This class will explore the rhetorical and narrative strategies used by Chicanx writers to explore the themes of identity, culture, and discrimination in Chicanx novels, short stories, and essays. Engagement with these texts requires not necessarily agreement with, but openness to and respect for, perspectives different from our own.
Course Outcomes
Upon successful completion of the course, students should be able to demonstrate the following knowledge or skills:
- Compose essays that demonstrate an understanding of institutional oppression, prejudice, stereotyping, and discrimination against a historically excluded ethnic group.
- Identify the historical and cultural contexts in which these works were produced and how these texts respond to these contexts.
- Analyze achievements and expressions of identity, self-determination, and resistance by a historically excluded group.
- Discuss literary works from the cultural traditions of a historically excluded group.
- Explain how works of literature reflect the cultural values and identity of those who produced them.
Course Content Outline
The course will cover a range of topics within Chicanx Literature that may include, but are not limited to:
- Identity
- National
- Regional
- Personal
- Chicanismo
- Culture
- Repression
- Spanglish
- Anti-imperialism
- Assimilation / Resistance
- Colonization
- The border
- Appropriation
- Acculturation
- The American Dream
- Discrimination
- Political
- Personal
- Racism
- Anti-immigration drives
Department Guidelines
- Students will write the number of essays required by the instructor, and will be required to participate in group exercises, or complete quizzes and tests.

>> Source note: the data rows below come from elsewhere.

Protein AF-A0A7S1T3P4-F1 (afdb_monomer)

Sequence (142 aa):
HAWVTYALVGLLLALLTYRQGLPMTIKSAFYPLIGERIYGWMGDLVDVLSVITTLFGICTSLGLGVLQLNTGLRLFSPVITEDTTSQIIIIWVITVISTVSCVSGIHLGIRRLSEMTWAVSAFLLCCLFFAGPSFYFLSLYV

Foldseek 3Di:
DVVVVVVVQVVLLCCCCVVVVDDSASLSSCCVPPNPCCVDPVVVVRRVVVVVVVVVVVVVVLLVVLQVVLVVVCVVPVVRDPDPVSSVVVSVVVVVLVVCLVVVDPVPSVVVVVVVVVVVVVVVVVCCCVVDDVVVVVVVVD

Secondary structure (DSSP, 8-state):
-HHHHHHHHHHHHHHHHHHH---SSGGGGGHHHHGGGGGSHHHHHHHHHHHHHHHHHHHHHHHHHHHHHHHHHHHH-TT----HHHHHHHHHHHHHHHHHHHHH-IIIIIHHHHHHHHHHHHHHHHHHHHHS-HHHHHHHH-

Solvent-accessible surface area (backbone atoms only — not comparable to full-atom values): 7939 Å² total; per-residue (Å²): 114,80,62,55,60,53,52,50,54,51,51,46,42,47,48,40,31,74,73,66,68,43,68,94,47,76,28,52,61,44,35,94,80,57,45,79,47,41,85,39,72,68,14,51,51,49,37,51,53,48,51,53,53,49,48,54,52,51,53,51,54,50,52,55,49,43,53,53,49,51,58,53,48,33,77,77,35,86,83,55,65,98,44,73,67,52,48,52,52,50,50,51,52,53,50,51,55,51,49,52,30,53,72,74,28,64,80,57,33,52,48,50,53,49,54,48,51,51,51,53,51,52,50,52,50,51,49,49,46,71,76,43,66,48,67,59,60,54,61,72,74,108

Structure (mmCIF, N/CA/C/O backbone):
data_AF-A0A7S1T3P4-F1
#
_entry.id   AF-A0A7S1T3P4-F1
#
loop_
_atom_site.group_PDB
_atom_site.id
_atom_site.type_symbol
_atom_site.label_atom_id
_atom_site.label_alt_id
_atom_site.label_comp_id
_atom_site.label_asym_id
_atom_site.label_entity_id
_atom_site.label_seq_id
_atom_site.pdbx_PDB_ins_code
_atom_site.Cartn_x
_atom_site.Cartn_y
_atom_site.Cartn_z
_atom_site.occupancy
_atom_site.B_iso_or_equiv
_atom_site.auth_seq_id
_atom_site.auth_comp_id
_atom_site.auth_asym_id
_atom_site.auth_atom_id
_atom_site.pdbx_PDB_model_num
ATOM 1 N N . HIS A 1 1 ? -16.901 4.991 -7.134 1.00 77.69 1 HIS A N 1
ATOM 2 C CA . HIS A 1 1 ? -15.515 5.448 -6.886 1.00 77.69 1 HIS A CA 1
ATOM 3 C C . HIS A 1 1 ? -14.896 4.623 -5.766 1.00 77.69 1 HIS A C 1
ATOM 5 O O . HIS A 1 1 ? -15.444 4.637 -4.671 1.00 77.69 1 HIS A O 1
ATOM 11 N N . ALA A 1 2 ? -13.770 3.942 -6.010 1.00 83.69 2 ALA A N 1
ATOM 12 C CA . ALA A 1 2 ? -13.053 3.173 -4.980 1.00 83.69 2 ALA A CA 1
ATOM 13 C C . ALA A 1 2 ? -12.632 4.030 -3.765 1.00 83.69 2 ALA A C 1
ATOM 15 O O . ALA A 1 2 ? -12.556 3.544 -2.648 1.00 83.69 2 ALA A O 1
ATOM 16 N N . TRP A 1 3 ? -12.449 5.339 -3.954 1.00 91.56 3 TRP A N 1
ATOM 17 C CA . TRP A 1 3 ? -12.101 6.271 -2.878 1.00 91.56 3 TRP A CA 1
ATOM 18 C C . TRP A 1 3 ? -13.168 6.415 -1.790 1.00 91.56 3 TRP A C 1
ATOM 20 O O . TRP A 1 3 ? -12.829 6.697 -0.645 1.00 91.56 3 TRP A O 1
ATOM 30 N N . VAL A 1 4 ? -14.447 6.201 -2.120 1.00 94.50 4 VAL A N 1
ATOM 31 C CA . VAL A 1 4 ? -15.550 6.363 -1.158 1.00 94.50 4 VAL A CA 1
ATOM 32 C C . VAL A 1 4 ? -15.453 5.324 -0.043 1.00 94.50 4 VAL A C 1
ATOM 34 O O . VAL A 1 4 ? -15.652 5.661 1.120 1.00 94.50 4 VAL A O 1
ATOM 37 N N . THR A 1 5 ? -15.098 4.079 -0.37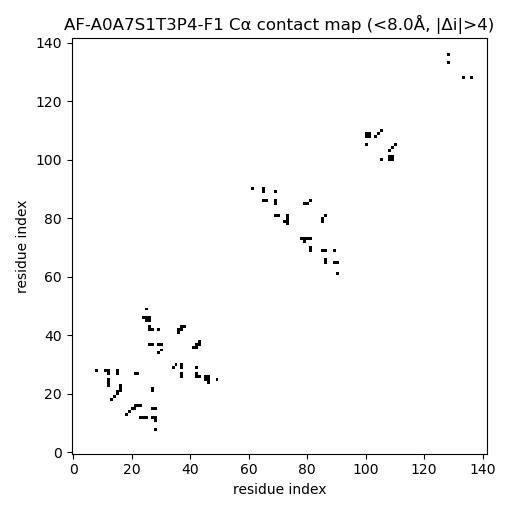0 1.00 90.69 5 THR A N 1
ATOM 38 C CA . THR A 1 5 ? -14.953 3.015 0.632 1.00 90.69 5 THR A CA 1
ATOM 39 C C . THR A 1 5 ? -13.759 3.277 1.547 1.00 90.69 5 THR A C 1
ATOM 41 O O . THR A 1 5 ? -13.889 3.126 2.759 1.00 90.69 5 THR A O 1
ATOM 44 N N . TYR A 1 6 ? -12.631 3.751 1.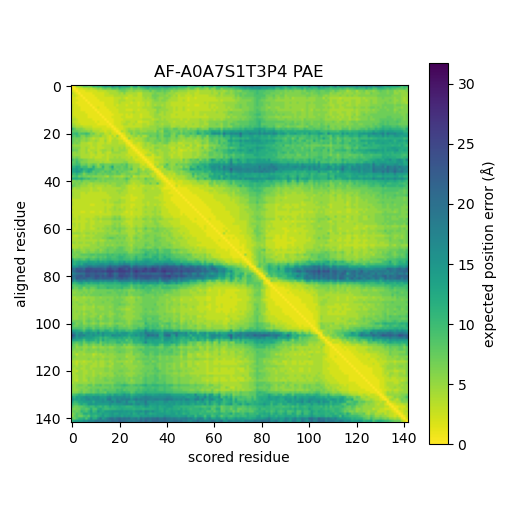005 1.00 90.69 6 TYR A N 1
ATOM 45 C CA . TYR A 1 6 ? -11.469 4.137 1.813 1.00 90.69 6 TYR A CA 1
ATOM 46 C C . TYR A 1 6 ? -11.772 5.309 2.747 1.00 90.69 6 TYR A C 1
ATOM 48 O O . TYR A 1 6 ? -11.448 5.243 3.932 1.00 90.69 6 TYR A O 1
ATOM 56 N N . ALA A 1 7 ? -12.430 6.357 2.240 1.00 93.00 7 ALA A N 1
ATOM 57 C CA . ALA A 1 7 ? -12.805 7.518 3.041 1.00 93.00 7 ALA A CA 1
ATOM 58 C C . ALA A 1 7 ? -13.776 7.140 4.168 1.00 93.00 7 ALA A C 1
ATOM 60 O O . ALA A 1 7 ? -13.591 7.570 5.303 1.00 93.00 7 ALA A O 1
ATOM 61 N N . LEU A 1 8 ? -14.774 6.299 3.877 1.00 92.19 8 LEU A N 1
ATOM 62 C CA . LEU A 1 8 ? -15.762 5.856 4.859 1.00 92.19 8 LEU A CA 1
ATOM 63 C C . LEU A 1 8 ? -15.113 5.036 5.980 1.00 92.19 8 LEU A C 1
ATOM 65 O O . LEU A 1 8 ? -15.312 5.348 7.152 1.00 92.19 8 LEU A O 1
ATOM 69 N N . VAL A 1 9 ? -14.304 4.029 5.636 1.00 90.12 9 VAL A N 1
ATOM 70 C CA . VAL A 1 9 ? -13.622 3.181 6.629 1.00 90.12 9 VAL A CA 1
ATOM 71 C C . VAL A 1 9 ? -12.613 3.993 7.446 1.00 90.12 9 VAL A C 1
ATOM 73 O O . VAL A 1 9 ? -12.584 3.879 8.671 1.00 90.12 9 VAL A O 1
ATOM 76 N N . GLY A 1 10 ? -11.828 4.856 6.793 1.00 90.94 10 GLY A N 1
ATOM 77 C CA . GLY A 1 10 ? -10.851 5.717 7.461 1.00 90.94 10 GLY A CA 1
ATOM 78 C C . GLY A 1 10 ? -11.495 6.709 8.430 1.00 90.94 10 GLY A C 1
ATOM 79 O O . GLY A 1 10 ? -11.034 6.843 9.562 1.00 90.94 10 GLY A O 1
ATOM 80 N N . LEU A 1 11 ? -12.593 7.357 8.027 1.00 91.44 11 LEU A N 1
ATOM 81 C CA . LEU A 1 11 ? -13.351 8.272 8.884 1.00 91.44 11 LEU A CA 1
ATOM 82 C C . LEU A 1 11 ? -13.910 7.548 10.114 1.00 91.44 11 LEU A C 1
ATOM 84 O O . LEU A 1 11 ? -13.810 8.054 11.229 1.00 91.44 11 LEU A O 1
ATOM 88 N N . LEU A 1 12 ? -14.493 6.365 9.915 1.00 89.88 12 LEU A N 1
ATOM 89 C CA . LEU A 1 12 ? -15.134 5.604 10.983 1.00 89.88 12 LEU A CA 1
ATOM 90 C C . LEU A 1 12 ? -14.097 5.143 12.020 1.00 89.88 12 LEU A C 1
ATOM 92 O O . LEU A 1 12 ? -14.278 5.379 13.215 1.00 89.88 12 LEU A O 1
ATOM 96 N N . LEU A 1 13 ? -12.961 4.598 11.570 1.00 89.94 13 LEU A N 1
ATOM 97 C CA . LEU A 1 13 ? -11.847 4.240 12.452 1.00 89.94 13 LEU A CA 1
ATOM 98 C C . LEU A 1 13 ? -11.258 5.461 13.165 1.00 89.94 13 LEU A C 1
ATOM 100 O O . LEU A 1 13 ? -10.994 5.389 14.364 1.00 89.94 13 LEU A O 1
ATOM 104 N N . ALA A 1 14 ? -11.093 6.591 12.473 1.00 90.38 14 ALA A N 1
ATOM 105 C CA . ALA A 1 14 ? -10.594 7.819 13.085 1.00 90.38 14 ALA A CA 1
ATOM 106 C C . ALA A 1 14 ? -11.545 8.340 14.174 1.00 90.38 14 ALA A C 1
ATOM 108 O O . ALA A 1 14 ? -11.097 8.672 15.268 1.00 90.38 14 ALA A O 1
ATOM 109 N N . LEU A 1 15 ? -12.857 8.367 13.926 1.00 89.12 15 LEU A N 1
ATOM 110 C CA . LEU A 1 15 ? -13.842 8.819 14.912 1.00 89.12 15 LEU A CA 1
ATOM 111 C C . LEU A 1 15 ? -13.850 7.933 16.160 1.00 89.12 15 LEU A C 1
ATOM 113 O O . LEU A 1 15 ? -13.836 8.453 17.274 1.00 89.12 15 LEU A O 1
ATOM 117 N N . LEU A 1 16 ? -13.842 6.611 15.994 1.00 87.94 16 LEU A N 1
ATOM 118 C CA . LEU A 1 16 ? -13.875 5.679 17.122 1.00 87.94 16 LEU A CA 1
ATOM 119 C C . LEU A 1 16 ? -12.554 5.656 17.899 1.00 87.94 16 LEU A C 1
ATOM 121 O O . LEU A 1 16 ? -12.561 5.634 19.128 1.00 87.94 16 LEU A O 1
ATOM 125 N N . THR A 1 17 ? -11.421 5.748 17.205 1.00 87.94 17 THR A N 1
ATOM 126 C CA . THR A 1 17 ? -10.103 5.760 17.854 1.00 87.94 17 THR A CA 1
ATOM 127 C C . THR A 1 17 ? -9.855 7.091 18.569 1.00 87.94 17 THR A C 1
ATOM 129 O O . THR A 1 17 ? -9.502 7.101 19.744 1.00 87.94 17 THR A O 1
ATOM 132 N N . TYR A 1 18 ? -10.090 8.229 17.903 1.00 88.31 18 TYR A N 1
ATOM 133 C CA . TYR A 1 18 ? -9.761 9.550 18.452 1.00 88.31 18 TYR A CA 1
ATOM 134 C C . TYR A 1 18 ? -10.852 10.164 19.342 1.00 88.31 18 TYR A C 1
ATOM 136 O O . TYR A 1 18 ? -10.502 10.912 20.251 1.00 88.31 18 TYR A O 1
ATOM 144 N N . ARG A 1 19 ? -12.154 9.888 19.130 1.00 87.75 19 ARG A N 1
ATOM 145 C CA . ARG A 1 19 ? -13.213 10.370 20.052 1.00 87.75 19 ARG A CA 1
ATOM 146 C C . ARG A 1 19 ? -13.574 9.371 21.143 1.00 87.75 19 ARG A C 1
ATOM 148 O O . ARG A 1 19 ? -13.910 9.814 22.234 1.00 87.75 19 ARG A O 1
ATOM 155 N N . GLN A 1 20 ? -13.581 8.067 20.853 1.00 81.81 20 GLN A N 1
ATOM 156 C CA . GLN A 1 20 ? -14.055 7.046 21.803 1.00 81.81 20 GLN A CA 1
ATOM 157 C C . GLN A 1 20 ? -12.923 6.246 22.464 1.00 81.81 20 GLN A C 1
ATOM 159 O O . GLN A 1 20 ? -13.197 5.444 23.349 1.00 81.81 20 GLN A O 1
ATOM 164 N N . GLY A 1 21 ? -11.660 6.463 22.074 1.00 81.56 21 GLY A N 1
ATOM 165 C CA . GLY A 1 21 ? -10.503 5.790 22.678 1.00 81.56 21 GLY A CA 1
ATOM 166 C C . GLY A 1 21 ? -10.436 4.285 22.399 1.00 81.56 21 GLY A C 1
ATOM 167 O O . GLY A 1 21 ? -9.733 3.562 23.102 1.00 81.56 21 GLY A O 1
ATOM 168 N N . LEU A 1 22 ? -11.179 3.799 21.400 1.00 83.62 22 LEU A N 1
ATOM 169 C CA . LEU A 1 22 ? -11.197 2.388 21.020 1.00 83.62 22 LEU A CA 1
ATOM 170 C C . LEU A 1 22 ? -9.906 2.003 20.273 1.00 83.62 22 LEU A C 1
ATOM 172 O O . LEU A 1 22 ? -9.300 2.849 19.613 1.00 83.62 22 LEU A O 1
ATOM 176 N N . PRO A 1 23 ? -9.473 0.730 20.335 1.00 81.06 23 PRO A N 1
ATOM 177 C CA . PRO A 1 23 ? -8.268 0.283 19.642 1.00 81.06 23 PRO A CA 1
ATOM 178 C C . PRO A 1 23 ? -8.394 0.457 18.120 1.00 81.06 23 PRO A C 1
ATOM 180 O O . PRO A 1 23 ? -9.454 0.193 17.539 1.00 81.06 23 PRO A O 1
ATOM 183 N N . MET A 1 24 ? -7.293 0.841 17.463 1.00 81.50 24 MET A N 1
ATOM 184 C CA . MET A 1 24 ? -7.200 1.020 16.005 1.00 81.50 24 MET A CA 1
ATOM 185 C C . MET A 1 24 ? -7.199 -0.343 15.288 1.00 81.50 24 MET A C 1
ATOM 187 O O . MET A 1 24 ? -6.173 -0.831 14.827 1.00 81.50 24 MET A O 1
ATOM 191 N N . THR A 1 25 ? -8.360 -0.990 15.240 1.00 83.38 25 THR A N 1
ATOM 192 C CA . THR A 1 25 ? -8.566 -2.323 14.657 1.00 83.38 25 THR A CA 1
ATOM 193 C C . THR A 1 25 ? -9.850 -2.329 13.845 1.00 83.38 25 THR A C 1
ATOM 195 O O . THR A 1 25 ? -10.790 -1.611 14.167 1.00 83.38 25 THR A O 1
ATOM 198 N N . ILE A 1 26 ? -9.936 -3.144 12.795 1.00 85.25 26 ILE A N 1
ATOM 199 C CA . ILE A 1 26 ? -11.113 -3.117 11.912 1.00 85.25 26 ILE A CA 1
ATOM 200 C C . ILE A 1 26 ? -12.362 -3.612 12.647 1.00 85.25 26 ILE A C 1
ATOM 202 O O . ILE A 1 26 ? -13.461 -3.118 12.413 1.00 85.25 26 ILE A O 1
ATOM 206 N N . LYS A 1 27 ? -12.193 -4.490 13.637 1.00 84.38 27 LYS A N 1
ATOM 207 C CA . LYS A 1 27 ? -13.281 -4.896 14.528 1.00 84.38 27 LYS A CA 1
ATOM 208 C C . LYS A 1 27 ? -13.886 -3.742 15.336 1.00 84.38 27 LYS A C 1
ATOM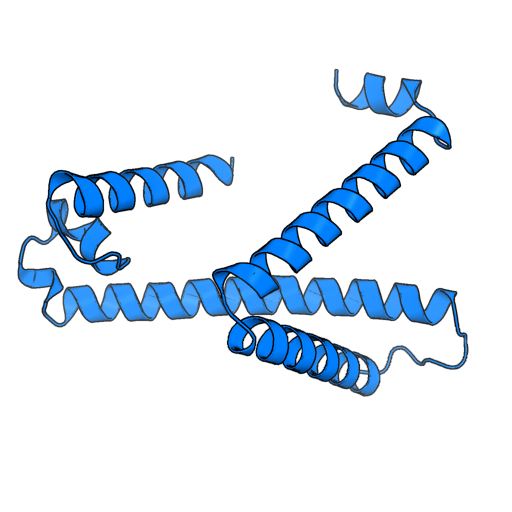 210 O O . LYS A 1 27 ? -15.088 -3.767 15.587 1.00 84.38 27 LYS A O 1
ATOM 215 N N . SER A 1 28 ? -13.118 -2.701 15.685 1.00 82.00 28 SER A N 1
ATOM 216 C CA . SER A 1 28 ? -13.672 -1.541 16.398 1.00 82.00 28 SER A CA 1
ATOM 217 C C . SER A 1 28 ? -14.620 -0.725 15.522 1.00 82.00 28 SER A C 1
ATOM 219 O O . SER A 1 28 ? -15.580 -0.177 16.051 1.00 82.00 28 SER A O 1
ATOM 221 N N . ALA A 1 29 ? -14.470 -0.756 14.191 1.00 83.75 29 ALA A N 1
ATOM 222 C CA . ALA A 1 29 ? -15.405 -0.129 13.251 1.00 83.75 29 ALA A CA 1
ATOM 223 C C . ALA A 1 29 ? -16.859 -0.613 13.421 1.00 83.75 29 ALA A C 1
ATOM 225 O O . ALA A 1 29 ? -17.803 0.113 13.113 1.00 83.75 29 ALA A O 1
ATOM 226 N N . PHE A 1 30 ? -17.053 -1.822 13.950 1.00 83.19 30 PHE A N 1
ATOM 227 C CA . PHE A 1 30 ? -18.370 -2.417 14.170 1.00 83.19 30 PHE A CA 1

- Grades will be established through consideration of informal writing, group work, discussions, presentations, quizzes, attendance, participation, and formal essays (which may be weighted). 30% of the overall grade will be based on formal essays completed outside of class.
- Grades may be lowered for late work or lack of active participation. Some instructors may require individual conferences.
PO4 should be assessed: Students will be able to recognize or articulate personal/interpersonal aspects of, or connections between, diverse cultural, social, or political contexts.
PO5 should be assessed: Students will be able to solve problems by gathering, interpreting, combining and/or applying information from multiple sources.